Possibly it has been noticed by others, but Mathematica 5.0.1 is unable 
to compute HarmonicNumber[n]//N or HarmonicNumber[n,r]//N for large n, 
say n>10^6 in any reasonable amount of time. However such problems could 
be done instantaneously in Mathematica 4.2. Might be why the new version 
is having trouble with the limit?

David W. Cantrell wrote:

> Andrzej Kozlowski <akoz at mimuw.edu.pl> wrote:
> 
>>First of all, Mathematica 5.0 gives:
>>
>>Sum[1/k^p, {k, 1, Infinity}]
>>
>>Zeta[p]
>>
>>which is correct so there is no real need to take any limits. Still,
>>your observation seems to reveal a bug in Mathematica 5.0. which may be
>>related to one that was already discussed here recently.
> 
> 
> I see at the end of your post that you demonstrate a bug in getting
> Limit[PolyGamma... If that was the bug discussed here recently, I seem to
> have overlooked that thread. But in any event, Ray's observation also
> reveals a bug in getting Limit[HarmonicNumber... Note first that we have,
> correctly,
> 
> In[1]:= HarmonicNumber[Infinity, 3]
> 
> Out[1]= Zeta[3]
> 
> but then, incorrectly,
> 
> In[2]:= Limit[HarmonicNumber[n, 3], n -> Infinity]
> 
> Out[2]= Infinity
> 
> Perhaps the Limit[PolyGamma... bug and the Limit[HarmonicNumber... bug are
> related. I don't know.
> 
> David Cantrell
> 
> 
> 
>>First, look at this:
>>
>>Sum[1/k^3,{k,1,m}]
>>
>>HarmonicNumber[m, 3] + PolyGamma[2, 1]/2 + Zeta[3]
>>
>>This looks strange, but in fact is correct since:
>>
>>FullSimplify[PolyGamma[2,1]/2+Zeta[3]]
>>
>>0
>>
>>Now
>>
>>FullSimplify[Sum[1/k^3,{k,1,m}]]
>>
>>PolyGamma[2, 1 + m]/2 + Zeta[3]
>>
>>This is still correct:
>>
>>PolyGamma[2,1+m]/2==HarmonicNumber[m,3]+PolyGamma[2,1]/2//FullSimplify
>>
>>True
>>
>>However, it tells us that Limit[PolyGamma[2, 1 + m]/2,m->Infinity]

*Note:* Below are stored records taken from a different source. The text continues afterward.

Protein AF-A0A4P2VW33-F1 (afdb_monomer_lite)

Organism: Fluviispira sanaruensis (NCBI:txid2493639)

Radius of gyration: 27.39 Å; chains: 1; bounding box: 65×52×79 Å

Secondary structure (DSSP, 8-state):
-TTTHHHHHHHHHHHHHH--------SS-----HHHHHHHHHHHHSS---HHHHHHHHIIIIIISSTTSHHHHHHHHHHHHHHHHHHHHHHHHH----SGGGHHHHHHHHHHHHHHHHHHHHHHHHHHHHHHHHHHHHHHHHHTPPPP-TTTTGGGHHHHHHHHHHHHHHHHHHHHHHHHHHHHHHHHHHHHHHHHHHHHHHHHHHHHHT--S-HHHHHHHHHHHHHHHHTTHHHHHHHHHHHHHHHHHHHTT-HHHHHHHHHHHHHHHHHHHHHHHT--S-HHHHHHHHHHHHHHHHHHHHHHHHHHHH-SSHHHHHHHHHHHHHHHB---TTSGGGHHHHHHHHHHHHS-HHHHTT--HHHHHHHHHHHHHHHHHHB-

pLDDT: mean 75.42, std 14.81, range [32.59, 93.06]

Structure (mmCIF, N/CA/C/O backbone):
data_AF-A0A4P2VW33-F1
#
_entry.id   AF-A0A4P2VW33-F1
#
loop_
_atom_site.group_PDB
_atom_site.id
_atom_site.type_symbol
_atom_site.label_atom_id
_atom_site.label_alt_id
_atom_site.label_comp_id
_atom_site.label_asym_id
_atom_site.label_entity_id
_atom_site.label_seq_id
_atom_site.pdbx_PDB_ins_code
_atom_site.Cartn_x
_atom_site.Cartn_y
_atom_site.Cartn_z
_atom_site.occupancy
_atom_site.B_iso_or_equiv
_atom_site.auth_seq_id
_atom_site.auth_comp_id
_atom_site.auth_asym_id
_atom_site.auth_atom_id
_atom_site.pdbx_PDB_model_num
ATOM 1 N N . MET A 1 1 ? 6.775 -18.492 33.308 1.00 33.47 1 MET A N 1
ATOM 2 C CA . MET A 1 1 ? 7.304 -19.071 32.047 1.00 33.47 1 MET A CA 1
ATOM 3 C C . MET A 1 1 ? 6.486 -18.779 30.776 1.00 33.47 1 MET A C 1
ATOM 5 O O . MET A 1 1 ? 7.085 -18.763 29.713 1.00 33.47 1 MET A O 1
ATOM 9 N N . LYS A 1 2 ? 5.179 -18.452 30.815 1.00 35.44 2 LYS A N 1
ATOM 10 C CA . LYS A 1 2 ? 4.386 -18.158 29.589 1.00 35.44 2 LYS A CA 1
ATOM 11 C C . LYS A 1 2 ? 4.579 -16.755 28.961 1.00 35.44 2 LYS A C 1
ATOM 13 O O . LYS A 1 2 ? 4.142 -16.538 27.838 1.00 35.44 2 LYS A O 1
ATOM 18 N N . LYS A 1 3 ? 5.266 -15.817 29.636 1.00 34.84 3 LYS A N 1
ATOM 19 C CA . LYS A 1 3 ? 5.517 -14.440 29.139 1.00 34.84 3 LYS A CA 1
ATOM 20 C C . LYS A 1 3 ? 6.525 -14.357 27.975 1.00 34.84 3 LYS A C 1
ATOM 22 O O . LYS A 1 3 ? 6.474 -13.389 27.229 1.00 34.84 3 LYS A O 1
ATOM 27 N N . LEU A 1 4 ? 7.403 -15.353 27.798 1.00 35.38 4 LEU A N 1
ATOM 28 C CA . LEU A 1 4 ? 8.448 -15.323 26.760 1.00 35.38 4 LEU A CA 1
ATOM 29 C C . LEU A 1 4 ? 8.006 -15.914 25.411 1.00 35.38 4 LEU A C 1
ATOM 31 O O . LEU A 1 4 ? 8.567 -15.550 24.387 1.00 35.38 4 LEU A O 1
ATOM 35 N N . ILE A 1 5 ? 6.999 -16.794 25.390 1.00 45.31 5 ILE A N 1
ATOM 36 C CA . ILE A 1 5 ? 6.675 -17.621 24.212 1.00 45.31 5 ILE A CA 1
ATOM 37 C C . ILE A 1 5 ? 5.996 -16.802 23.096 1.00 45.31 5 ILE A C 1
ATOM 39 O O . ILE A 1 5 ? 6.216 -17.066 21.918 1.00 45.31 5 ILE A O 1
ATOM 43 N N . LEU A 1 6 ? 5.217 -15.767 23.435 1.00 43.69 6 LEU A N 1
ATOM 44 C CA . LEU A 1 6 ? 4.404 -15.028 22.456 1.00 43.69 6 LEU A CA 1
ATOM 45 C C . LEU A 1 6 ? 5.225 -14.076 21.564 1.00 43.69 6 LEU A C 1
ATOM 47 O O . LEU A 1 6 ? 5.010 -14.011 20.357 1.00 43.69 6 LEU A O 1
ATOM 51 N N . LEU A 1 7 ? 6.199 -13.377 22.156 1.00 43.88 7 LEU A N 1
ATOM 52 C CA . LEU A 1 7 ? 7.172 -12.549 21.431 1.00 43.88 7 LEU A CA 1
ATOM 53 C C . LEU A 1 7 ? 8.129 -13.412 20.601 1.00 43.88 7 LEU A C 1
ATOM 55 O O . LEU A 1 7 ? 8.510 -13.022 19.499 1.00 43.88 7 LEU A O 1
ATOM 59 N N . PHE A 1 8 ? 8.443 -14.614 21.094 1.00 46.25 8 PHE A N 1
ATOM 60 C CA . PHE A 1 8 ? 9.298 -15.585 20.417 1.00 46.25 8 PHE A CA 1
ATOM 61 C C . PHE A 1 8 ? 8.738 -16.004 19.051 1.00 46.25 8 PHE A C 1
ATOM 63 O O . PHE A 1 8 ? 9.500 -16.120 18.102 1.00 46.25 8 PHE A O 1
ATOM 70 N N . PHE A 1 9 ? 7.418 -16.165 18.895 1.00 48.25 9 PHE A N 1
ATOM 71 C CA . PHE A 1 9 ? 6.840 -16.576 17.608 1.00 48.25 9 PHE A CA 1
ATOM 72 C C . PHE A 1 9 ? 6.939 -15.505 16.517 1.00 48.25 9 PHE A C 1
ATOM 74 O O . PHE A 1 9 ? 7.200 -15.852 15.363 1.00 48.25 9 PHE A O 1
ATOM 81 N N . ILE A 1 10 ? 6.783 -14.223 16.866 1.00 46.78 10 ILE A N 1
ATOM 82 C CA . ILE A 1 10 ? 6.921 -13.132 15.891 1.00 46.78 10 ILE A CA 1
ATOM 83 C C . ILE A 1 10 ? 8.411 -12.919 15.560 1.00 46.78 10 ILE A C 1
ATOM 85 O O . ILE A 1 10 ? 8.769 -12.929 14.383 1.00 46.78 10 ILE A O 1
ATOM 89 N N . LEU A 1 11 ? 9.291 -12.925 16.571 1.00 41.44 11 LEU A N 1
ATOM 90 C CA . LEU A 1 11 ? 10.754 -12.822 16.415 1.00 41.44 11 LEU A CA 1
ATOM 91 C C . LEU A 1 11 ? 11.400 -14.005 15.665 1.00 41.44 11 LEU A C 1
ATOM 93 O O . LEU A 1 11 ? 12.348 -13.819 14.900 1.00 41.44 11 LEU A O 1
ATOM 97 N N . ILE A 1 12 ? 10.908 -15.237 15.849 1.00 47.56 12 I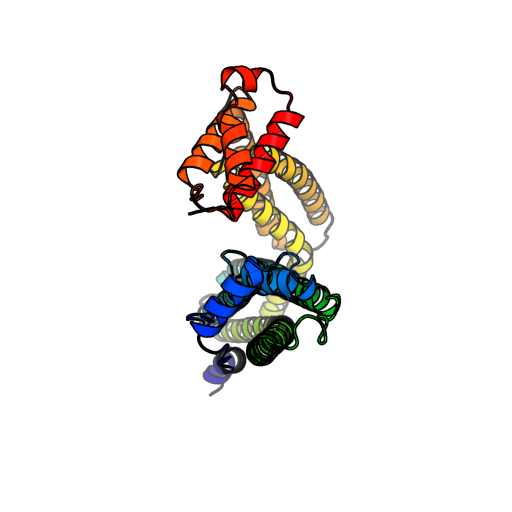LE A N 1
ATOM 98 C CA . ILE A 1 12 ? 11.352 -16.391 15.049 1.00 47.56 12 ILE A CA 1
ATOM 99 C C . ILE A 1 12 ? 10.862 -16.241 13.612 1.00 47.56 12 ILE A C 1
ATOM 101 O O . ILE A 1 12 ? 11.602 -16.560 12.685 1.00 47.56 12 ILE A O 1
ATOM 105 N N . SER A 1 13 ? 9.635 -15.759 13.401 1.00 48.34 13 SER A N 1
ATOM 106 C CA . SER A 1 13 ? 9.087 -15.615 12.054 1.00 48.34 13 SER A CA 1
ATOM 107 C C . SER A 1 13 ? 9.776 -14.508 11.250 1.00 48.34 13 SER A C 1
ATOM 109 O O . SER A 1 13 ? 10.064 -14.730 10.078 1.00 48.34 13 SER A O 1
ATOM 111 N N . THR A 1 14 ? 10.159 -13.384 11.867 1.00 45.22 14 THR A N 1
ATOM 112 C CA . THR A 1 14 ? 10.983 -12.349 11.219 1.00 45.22 14 THR A CA 1
ATOM 113 C C . THR A 1 14 ? 12.371 -12.876 10.880 1.00 45.22 14 THR A C 1
ATOM 115 O O . THR A 1 14 ? 12.808 -12.755 9.734 1.00 45.22 14 THR A O 1
ATOM 118 N N . ASN A 1 15 ? 13.030 -13.562 11.817 1.00 45.72 15 ASN A N 1
ATOM 119 C CA . ASN A 1 15 ? 14.312 -14.203 11.536 1.00 45.72 15 ASN A CA 1
ATOM 120 C C . ASN A 1 15 ? 14.200 -15.300 10.470 1.00 45.72 15 ASN A C 1
ATOM 122 O O . ASN A 1 15 ? 15.095 -15.405 9.649 1.00 45.72 15 ASN A O 1
ATOM 126 N N . ALA A 1 16 ? 13.125 -16.087 10.408 1.00 50.00 16 ALA A N 1
ATOM 127 C CA . ALA A 1 16 ? 12.941 -17.126 9.390 1.00 50.00 16 ALA A CA 1
ATOM 128 C C . ALA A 1 16 ? 12.596 -16.559 7.999 1.00 50.00 16 ALA A C 1
ATOM 130 O O . ALA A 1 16 ? 13.013 -17.123 6.989 1.00 50.00 16 ALA A O 1
ATOM 131 N N . ILE A 1 17 ? 11.869 -15.439 7.927 1.00 50.31 17 ILE A N 1
ATOM 132 C CA . ILE A 1 17 ? 11.526 -14.765 6.662 1.00 50.31 17 ILE A CA 1
ATOM 133 C C . ILE A 1 17 ? 12.755 -14.086 6.049 1.00 50.31 17 ILE A C 1
ATOM 135 O O . ILE A 1 17 ? 12.923 -14.124 4.831 1.00 50.31 17 ILE A O 1
ATOM 139 N N . PHE A 1 18 ? 13.637 -13.525 6.881 1.00 51.56 18 PHE A N 1
ATOM 140 C CA . PHE A 1 18 ? 14.823 -12.790 6.428 1.00 51.56 18 PHE A CA 1
ATOM 141 C C . PHE A 1 18 ? 16.153 -13.551 6.604 1.00 51.56 18 PHE A C 1
ATOM 143 O O . PHE A 1 18 ? 17.190 -13.044 6.184 1.00 51.56 18 PHE A O 1
ATOM 150 N N . ARG A 1 19 ? 16.155 -14.784 7.151 1.00 40.75 19 ARG A N 1
ATOM 151 C CA . ARG A 1 19 ? 17.350 -15.664 7.216 1.00 40.75 19 ARG A CA 1
ATOM 152 C C . ARG A 1 19 ? 17.798 -16.179 5.861 1.00 40.75 19 ARG A C 1
ATOM 154 O O . ARG A 1 19 ? 18.967 -16.531 5.722 1.00 40.75 19 ARG A O 1
ATOM 161 N N . LYS A 1 20 ? 16.928 -16.160 4.848 1.00 41.88 20 LYS A N 1
ATOM 162 C CA . LYS A 1 20 ? 17.406 -16.074 3.470 1.00 41.88 20 LYS A CA 1
ATOM 163 C C . LYS A 1 20 ? 18.042 -14.688 3.326 1.00 41.88 20 LYS A C 1
ATOM 165 O O . LYS A 1 20 ? 17.412 -13.759 2.829 1.00 41.88 20 LYS A O 1
ATOM 170 N N . LYS A 1 21 ? 19.312 -14.558 3.736 1.00 35.84 21 LYS A N 1
ATOM 171 C CA . LYS A 1 21 ? 20.258 -13.721 2.998 1.00 35.84 21 LYS A CA 1
ATOM 172 C C . LYS A 1 21 ? 20.168 -14.251 1.578 1.00 35.84 21 LYS A C 1
ATOM 174 O O . LYS A 1 21 ? 20.799 -15.243 1.228 1.00 35.84 21 LYS A O 1
ATOM 179 N N . SER A 1 22 ? 19.276 -13.679 0.785 1.00 39.81 22 SER A N 1
ATOM 180 C CA . SER A 1 22 ? 19.338 -13.873 -0.637 1.00 39.81 22 SER A CA 1
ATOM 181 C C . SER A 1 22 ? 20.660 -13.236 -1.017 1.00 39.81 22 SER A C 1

>>ought to be zero, while Mathematica gives:
>>
>>Limit[PolyGamma[2,1+m]/2,m->Infinity]
>>
>>Infinity
>>
>>Andrzej Kozlowski
>>Chiba, Japan
>>http://www.mimuw.edu.pl/~akoz/
>>
>>On 26 Apr 2004, at 15:41, Ray wrote:
>>
>>
>>>In Mathematica 4.2, if s[n_]:= Sum[1/k^p,{k,1,n}], then the output for
>>>Limit[s[n],n->Infinity] was Limit[HarmonicNumber[n,p],n->Infinity].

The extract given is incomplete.